The dress code has been an ongoing battle between casual and professional. Many believe that it makes sense to come to school as if it were a workplace environment to prepare for the future. At the same time, the rules against shoulders can be an inconvenience, specifically during warmer months. Florida is known for its heat and there are many students who eat outside in the sun since the cafeteria is so crowded, making them suffer the most from the no-shoulders rule.  

“[The dress code] feels really unfair sometimes, especially when the weather is too hot to wear anything other than a tank top,” said junior Isabelle Lehr.

It is not just the no-shoulders rule that has caused complaints, but also the rule regarding shorts. 

“I believe the dress code has the potential to be beneficial, however the code on shorts should be eradicated,” said junior Summer Noon.

While the heat is certainly bothersome, the no-shoulders rule poses the bigger problem of promoting the objectification of young female students. By teaching girls that they need to cover their shoulders, we suggest that their shoulders would otherwise distract their male peers. This unnecessarily places the blame on the female for “distracting” their male counterparts instead of teaching boys to control themselves.

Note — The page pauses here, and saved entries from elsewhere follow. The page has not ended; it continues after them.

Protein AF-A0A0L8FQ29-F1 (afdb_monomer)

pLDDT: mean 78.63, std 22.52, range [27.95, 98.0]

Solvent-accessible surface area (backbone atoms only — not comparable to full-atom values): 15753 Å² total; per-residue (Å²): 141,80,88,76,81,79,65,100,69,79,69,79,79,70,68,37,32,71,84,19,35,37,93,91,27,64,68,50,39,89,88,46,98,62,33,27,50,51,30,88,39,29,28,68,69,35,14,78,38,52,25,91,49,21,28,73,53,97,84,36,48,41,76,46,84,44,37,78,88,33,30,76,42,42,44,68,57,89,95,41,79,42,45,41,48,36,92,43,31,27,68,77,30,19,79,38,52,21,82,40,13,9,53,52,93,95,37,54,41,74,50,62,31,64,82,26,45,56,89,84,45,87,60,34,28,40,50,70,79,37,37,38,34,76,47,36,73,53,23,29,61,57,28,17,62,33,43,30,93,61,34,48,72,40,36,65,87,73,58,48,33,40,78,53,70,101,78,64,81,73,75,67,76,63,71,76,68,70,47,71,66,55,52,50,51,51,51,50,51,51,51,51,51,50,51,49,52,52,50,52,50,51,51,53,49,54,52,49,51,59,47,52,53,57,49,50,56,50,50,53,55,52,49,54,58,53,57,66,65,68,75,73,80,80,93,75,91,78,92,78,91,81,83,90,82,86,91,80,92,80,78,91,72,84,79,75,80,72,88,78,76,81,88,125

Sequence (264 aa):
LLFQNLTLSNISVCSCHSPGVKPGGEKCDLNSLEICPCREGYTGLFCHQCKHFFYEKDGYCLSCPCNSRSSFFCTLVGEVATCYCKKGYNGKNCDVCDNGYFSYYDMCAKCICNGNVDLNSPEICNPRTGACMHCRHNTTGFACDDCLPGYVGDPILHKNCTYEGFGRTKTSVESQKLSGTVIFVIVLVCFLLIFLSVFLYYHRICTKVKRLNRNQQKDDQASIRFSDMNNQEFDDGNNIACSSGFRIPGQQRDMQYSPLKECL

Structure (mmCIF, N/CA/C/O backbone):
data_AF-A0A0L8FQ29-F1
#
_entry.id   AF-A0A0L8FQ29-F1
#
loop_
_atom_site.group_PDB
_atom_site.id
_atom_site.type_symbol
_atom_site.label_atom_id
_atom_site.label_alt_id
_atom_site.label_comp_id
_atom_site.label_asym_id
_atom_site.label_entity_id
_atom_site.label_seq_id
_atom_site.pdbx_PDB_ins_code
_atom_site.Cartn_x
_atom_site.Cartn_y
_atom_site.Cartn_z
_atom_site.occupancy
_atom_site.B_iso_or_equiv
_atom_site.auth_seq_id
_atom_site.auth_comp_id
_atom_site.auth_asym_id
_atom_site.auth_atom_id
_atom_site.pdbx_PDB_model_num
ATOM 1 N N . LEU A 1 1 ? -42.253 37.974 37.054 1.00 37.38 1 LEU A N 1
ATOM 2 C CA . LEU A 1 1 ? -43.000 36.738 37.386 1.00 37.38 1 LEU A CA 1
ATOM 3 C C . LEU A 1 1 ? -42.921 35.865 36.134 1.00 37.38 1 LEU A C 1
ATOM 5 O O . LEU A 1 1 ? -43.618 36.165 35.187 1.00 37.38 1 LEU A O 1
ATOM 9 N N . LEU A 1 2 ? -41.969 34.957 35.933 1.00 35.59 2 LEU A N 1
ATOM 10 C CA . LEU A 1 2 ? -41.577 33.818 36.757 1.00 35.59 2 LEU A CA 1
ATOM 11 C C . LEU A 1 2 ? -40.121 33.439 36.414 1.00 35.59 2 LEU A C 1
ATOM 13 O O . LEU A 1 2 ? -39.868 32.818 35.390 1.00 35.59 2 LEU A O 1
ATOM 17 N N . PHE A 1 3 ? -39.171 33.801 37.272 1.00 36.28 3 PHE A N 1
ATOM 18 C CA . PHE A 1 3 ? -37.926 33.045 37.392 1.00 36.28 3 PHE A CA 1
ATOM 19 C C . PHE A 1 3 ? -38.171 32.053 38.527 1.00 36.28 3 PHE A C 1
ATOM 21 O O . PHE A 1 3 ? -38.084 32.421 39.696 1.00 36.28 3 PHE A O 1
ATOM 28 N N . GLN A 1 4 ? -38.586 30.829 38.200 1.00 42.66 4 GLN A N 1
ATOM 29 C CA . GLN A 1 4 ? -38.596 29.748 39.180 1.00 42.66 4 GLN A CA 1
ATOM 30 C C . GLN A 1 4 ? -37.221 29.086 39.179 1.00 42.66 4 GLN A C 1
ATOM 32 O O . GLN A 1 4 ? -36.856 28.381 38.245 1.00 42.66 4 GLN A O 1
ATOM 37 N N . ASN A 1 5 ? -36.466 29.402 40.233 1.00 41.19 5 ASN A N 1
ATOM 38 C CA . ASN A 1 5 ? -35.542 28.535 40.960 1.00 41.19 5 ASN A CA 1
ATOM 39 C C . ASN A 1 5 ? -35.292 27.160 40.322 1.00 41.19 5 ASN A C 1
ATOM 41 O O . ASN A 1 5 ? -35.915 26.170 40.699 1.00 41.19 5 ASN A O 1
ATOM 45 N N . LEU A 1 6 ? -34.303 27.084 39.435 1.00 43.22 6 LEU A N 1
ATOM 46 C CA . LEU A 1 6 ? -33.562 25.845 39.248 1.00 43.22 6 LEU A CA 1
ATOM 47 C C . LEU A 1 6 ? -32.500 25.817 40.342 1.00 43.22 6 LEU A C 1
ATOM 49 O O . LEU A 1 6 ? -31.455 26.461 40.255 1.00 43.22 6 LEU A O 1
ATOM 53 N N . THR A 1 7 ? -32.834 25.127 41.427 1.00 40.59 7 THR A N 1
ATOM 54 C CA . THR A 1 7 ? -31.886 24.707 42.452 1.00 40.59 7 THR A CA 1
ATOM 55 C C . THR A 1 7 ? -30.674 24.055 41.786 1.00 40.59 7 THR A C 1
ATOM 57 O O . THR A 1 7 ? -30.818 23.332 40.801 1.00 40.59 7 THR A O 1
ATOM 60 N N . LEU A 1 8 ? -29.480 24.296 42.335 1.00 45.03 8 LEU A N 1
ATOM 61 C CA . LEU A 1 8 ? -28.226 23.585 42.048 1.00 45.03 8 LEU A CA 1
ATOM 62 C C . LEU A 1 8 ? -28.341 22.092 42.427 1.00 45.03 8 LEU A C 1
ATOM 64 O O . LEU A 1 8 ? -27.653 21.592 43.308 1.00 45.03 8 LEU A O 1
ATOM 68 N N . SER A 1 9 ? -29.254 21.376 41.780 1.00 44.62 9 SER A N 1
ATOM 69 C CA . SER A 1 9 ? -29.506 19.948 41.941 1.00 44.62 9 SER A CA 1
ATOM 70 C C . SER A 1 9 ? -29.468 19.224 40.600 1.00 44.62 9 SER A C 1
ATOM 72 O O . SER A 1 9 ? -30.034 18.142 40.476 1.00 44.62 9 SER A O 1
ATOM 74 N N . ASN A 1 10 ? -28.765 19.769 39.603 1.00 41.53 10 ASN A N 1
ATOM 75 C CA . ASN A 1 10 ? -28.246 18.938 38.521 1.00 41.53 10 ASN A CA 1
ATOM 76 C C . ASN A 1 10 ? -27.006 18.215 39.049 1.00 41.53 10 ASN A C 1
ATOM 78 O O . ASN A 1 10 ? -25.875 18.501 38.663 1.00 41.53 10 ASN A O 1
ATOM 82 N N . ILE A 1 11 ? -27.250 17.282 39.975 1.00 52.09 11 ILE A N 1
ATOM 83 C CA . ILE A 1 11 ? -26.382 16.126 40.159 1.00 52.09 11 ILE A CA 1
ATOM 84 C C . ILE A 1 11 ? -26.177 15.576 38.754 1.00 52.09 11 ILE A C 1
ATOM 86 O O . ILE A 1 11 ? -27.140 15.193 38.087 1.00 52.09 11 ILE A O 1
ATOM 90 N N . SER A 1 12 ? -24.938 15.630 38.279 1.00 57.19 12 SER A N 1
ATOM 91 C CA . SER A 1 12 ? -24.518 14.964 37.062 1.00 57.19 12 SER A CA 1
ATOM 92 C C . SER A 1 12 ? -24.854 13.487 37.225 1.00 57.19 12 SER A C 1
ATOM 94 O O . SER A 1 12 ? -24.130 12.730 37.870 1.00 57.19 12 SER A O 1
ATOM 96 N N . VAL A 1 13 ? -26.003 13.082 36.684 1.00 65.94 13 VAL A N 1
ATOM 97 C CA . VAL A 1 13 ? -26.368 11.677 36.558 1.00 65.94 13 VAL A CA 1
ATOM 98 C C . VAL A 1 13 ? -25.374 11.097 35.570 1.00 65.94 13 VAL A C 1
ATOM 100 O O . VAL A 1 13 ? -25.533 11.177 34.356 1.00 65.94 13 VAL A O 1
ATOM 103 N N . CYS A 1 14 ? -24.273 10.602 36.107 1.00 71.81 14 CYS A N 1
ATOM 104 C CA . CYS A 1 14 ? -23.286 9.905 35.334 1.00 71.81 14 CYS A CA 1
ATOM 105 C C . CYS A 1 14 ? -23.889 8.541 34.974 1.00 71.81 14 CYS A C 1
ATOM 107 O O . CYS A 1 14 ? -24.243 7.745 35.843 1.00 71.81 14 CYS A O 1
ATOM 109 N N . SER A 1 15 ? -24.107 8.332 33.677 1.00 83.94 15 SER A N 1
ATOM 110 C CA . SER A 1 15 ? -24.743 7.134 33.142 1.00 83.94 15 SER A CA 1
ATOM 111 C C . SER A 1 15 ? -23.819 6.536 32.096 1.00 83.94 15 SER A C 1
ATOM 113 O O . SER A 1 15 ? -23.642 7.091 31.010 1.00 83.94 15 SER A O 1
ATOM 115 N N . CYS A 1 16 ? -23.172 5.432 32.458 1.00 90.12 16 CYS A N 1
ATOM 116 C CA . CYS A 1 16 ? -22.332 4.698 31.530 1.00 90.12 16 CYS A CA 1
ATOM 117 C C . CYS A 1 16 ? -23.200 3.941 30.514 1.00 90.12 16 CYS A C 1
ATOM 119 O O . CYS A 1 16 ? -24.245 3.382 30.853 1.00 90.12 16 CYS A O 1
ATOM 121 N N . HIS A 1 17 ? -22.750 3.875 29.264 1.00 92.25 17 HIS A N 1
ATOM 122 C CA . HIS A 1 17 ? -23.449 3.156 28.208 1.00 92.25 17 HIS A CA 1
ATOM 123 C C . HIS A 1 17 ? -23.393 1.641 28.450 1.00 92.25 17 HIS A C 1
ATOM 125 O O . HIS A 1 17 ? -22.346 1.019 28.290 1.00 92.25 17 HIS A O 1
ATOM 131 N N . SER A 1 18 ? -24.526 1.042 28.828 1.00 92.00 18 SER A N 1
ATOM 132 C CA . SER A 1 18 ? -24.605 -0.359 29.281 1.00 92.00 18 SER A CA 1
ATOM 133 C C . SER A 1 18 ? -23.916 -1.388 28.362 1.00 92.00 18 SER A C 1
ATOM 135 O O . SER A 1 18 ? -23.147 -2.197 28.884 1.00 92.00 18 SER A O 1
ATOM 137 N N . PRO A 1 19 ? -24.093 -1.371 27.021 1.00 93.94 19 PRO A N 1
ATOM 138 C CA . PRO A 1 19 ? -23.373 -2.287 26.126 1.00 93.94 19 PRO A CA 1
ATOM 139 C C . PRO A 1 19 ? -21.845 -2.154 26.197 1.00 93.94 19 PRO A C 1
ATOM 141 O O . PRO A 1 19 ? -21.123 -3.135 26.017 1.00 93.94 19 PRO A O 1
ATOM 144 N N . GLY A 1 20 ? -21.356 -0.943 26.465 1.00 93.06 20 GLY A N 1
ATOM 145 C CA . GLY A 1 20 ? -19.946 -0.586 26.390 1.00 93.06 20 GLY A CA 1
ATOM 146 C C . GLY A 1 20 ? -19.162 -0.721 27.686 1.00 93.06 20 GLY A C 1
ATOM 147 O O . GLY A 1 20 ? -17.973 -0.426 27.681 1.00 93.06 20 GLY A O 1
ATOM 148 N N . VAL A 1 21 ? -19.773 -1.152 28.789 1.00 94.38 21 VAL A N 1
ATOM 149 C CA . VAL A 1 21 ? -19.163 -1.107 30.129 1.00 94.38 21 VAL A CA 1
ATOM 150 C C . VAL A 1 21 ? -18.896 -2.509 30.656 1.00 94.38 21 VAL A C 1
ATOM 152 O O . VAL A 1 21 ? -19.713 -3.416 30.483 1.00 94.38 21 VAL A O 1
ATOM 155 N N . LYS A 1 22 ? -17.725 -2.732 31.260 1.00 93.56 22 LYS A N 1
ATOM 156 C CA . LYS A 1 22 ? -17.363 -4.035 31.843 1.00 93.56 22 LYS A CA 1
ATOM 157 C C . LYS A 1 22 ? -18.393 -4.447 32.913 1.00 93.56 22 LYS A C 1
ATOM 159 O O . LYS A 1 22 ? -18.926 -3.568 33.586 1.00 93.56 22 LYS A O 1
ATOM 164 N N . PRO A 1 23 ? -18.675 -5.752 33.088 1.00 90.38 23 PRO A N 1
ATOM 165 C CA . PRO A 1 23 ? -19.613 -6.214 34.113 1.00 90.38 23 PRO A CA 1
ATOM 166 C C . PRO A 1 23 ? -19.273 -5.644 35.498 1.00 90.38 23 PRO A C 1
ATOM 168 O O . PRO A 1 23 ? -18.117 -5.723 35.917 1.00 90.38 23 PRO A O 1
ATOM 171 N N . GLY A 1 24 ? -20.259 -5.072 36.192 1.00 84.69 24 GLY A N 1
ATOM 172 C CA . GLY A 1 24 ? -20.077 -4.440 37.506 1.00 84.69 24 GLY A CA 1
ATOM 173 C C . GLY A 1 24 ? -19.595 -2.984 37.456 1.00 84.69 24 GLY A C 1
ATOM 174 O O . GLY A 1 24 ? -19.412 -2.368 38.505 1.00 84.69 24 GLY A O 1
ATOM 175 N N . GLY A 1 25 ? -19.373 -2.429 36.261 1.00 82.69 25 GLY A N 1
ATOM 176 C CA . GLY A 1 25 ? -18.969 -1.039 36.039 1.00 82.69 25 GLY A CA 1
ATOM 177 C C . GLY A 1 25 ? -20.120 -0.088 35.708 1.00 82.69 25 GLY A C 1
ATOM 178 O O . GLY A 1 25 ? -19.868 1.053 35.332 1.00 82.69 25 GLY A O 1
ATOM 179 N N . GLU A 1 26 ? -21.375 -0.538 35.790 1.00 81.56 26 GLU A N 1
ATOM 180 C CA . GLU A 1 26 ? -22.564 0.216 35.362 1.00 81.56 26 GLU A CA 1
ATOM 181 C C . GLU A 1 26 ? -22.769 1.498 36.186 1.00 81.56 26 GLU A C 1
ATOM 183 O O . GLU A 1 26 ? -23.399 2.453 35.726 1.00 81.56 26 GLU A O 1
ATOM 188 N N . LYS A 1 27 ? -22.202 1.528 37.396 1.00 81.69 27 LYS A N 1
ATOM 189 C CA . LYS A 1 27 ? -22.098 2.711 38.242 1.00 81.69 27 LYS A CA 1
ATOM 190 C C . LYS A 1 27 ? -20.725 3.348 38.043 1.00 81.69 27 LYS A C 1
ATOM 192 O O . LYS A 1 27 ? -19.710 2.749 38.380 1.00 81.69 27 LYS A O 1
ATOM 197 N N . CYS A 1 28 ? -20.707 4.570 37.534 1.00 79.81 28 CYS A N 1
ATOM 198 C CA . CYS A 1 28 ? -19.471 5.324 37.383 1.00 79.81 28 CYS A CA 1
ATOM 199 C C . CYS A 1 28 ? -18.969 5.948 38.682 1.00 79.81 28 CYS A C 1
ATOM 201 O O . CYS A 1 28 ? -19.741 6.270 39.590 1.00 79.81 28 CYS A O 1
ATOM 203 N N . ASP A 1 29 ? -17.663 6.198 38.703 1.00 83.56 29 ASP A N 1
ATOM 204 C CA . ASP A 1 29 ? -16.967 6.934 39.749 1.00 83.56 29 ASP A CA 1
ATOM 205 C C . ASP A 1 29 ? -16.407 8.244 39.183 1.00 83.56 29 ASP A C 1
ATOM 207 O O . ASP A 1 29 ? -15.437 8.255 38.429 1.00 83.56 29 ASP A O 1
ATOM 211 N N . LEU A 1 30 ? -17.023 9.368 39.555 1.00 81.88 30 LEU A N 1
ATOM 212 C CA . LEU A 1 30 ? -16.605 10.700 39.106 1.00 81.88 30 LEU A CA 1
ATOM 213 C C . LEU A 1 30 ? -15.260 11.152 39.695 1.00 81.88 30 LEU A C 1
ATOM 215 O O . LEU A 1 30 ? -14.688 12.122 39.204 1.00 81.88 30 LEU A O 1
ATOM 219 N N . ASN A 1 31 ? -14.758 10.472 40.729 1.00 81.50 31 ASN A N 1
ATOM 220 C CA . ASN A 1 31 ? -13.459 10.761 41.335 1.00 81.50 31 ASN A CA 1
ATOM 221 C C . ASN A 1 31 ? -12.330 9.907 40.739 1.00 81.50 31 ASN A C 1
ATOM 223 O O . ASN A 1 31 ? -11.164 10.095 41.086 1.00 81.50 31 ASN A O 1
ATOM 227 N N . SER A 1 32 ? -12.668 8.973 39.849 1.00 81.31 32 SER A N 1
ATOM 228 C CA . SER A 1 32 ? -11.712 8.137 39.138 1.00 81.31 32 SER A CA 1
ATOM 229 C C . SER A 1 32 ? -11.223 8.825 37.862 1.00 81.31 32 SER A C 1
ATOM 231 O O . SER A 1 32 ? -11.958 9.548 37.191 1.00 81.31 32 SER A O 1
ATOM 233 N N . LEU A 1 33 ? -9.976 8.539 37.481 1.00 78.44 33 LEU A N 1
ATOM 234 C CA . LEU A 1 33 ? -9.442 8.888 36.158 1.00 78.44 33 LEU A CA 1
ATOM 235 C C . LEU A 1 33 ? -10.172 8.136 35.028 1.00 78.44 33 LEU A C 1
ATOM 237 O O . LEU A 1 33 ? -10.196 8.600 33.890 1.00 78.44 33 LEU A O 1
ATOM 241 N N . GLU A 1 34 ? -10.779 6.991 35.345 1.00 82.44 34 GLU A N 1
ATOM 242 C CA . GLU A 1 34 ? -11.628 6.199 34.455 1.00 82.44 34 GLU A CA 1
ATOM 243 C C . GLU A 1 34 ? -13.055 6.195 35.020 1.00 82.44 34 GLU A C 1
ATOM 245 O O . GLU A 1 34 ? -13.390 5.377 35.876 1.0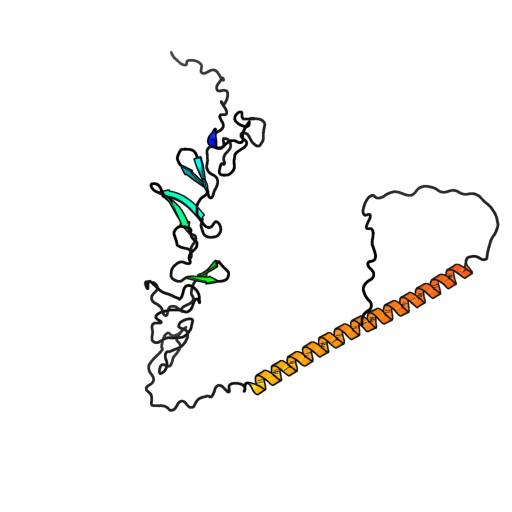0 82.44 34 GLU A O 1
ATOM 250 N N . ILE A 1 35 ? -13.880 7.150 34.566 1.00 88.38 35 ILE A N 1
ATOM 251 C CA . ILE A 1 35 ? -15.254 7.352 35.061 1.00 88.38 35 ILE A CA 1
ATOM 252 C C . ILE A 1 35 ? -16.114 6.102 34.832 1.00 88.38 35 ILE A C 1
ATOM 254 O O . ILE A 1 35 ? -16.835 5.676 35.732 1.00 88.38 35 ILE A O 1
ATOM 258 N N . CYS A 1 36 ? -16.016 5.504 33.643 1.00 91.38 36 CYS A N 1
ATOM 259 C CA . CYS A 1 36 ? -16.677 4.255 33.276 1.00 91.38 36 CYS A CA 1
ATOM 260 C C . CYS A 1 36 ? -15.638 3.274 32.710 1.00 91.38 36 CYS A C 1
ATOM 262 O O . CYS A 1 36 ? -14.946 3.630 31.752 1.00 91.38 36 CYS A O 1
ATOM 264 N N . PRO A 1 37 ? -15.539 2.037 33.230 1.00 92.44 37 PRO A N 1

There is also the subject that the dress code is more strict on girls than boys. Girls are more likely to get stopped for dress code and to be required to change. Boys, however, are rarely ever seen getting dress coded.

“If I can’t wear a tube top, but a guy can wear a [picture of] a naked girl, I want the guy to also get dress code,” said junior Stephanie Ramirez.

The dress code is not only a pain for Florida heat, but ultimately results in the objectification of female students. Girls should not be taught that their bodies are an inconvenience to their male peers attention spans.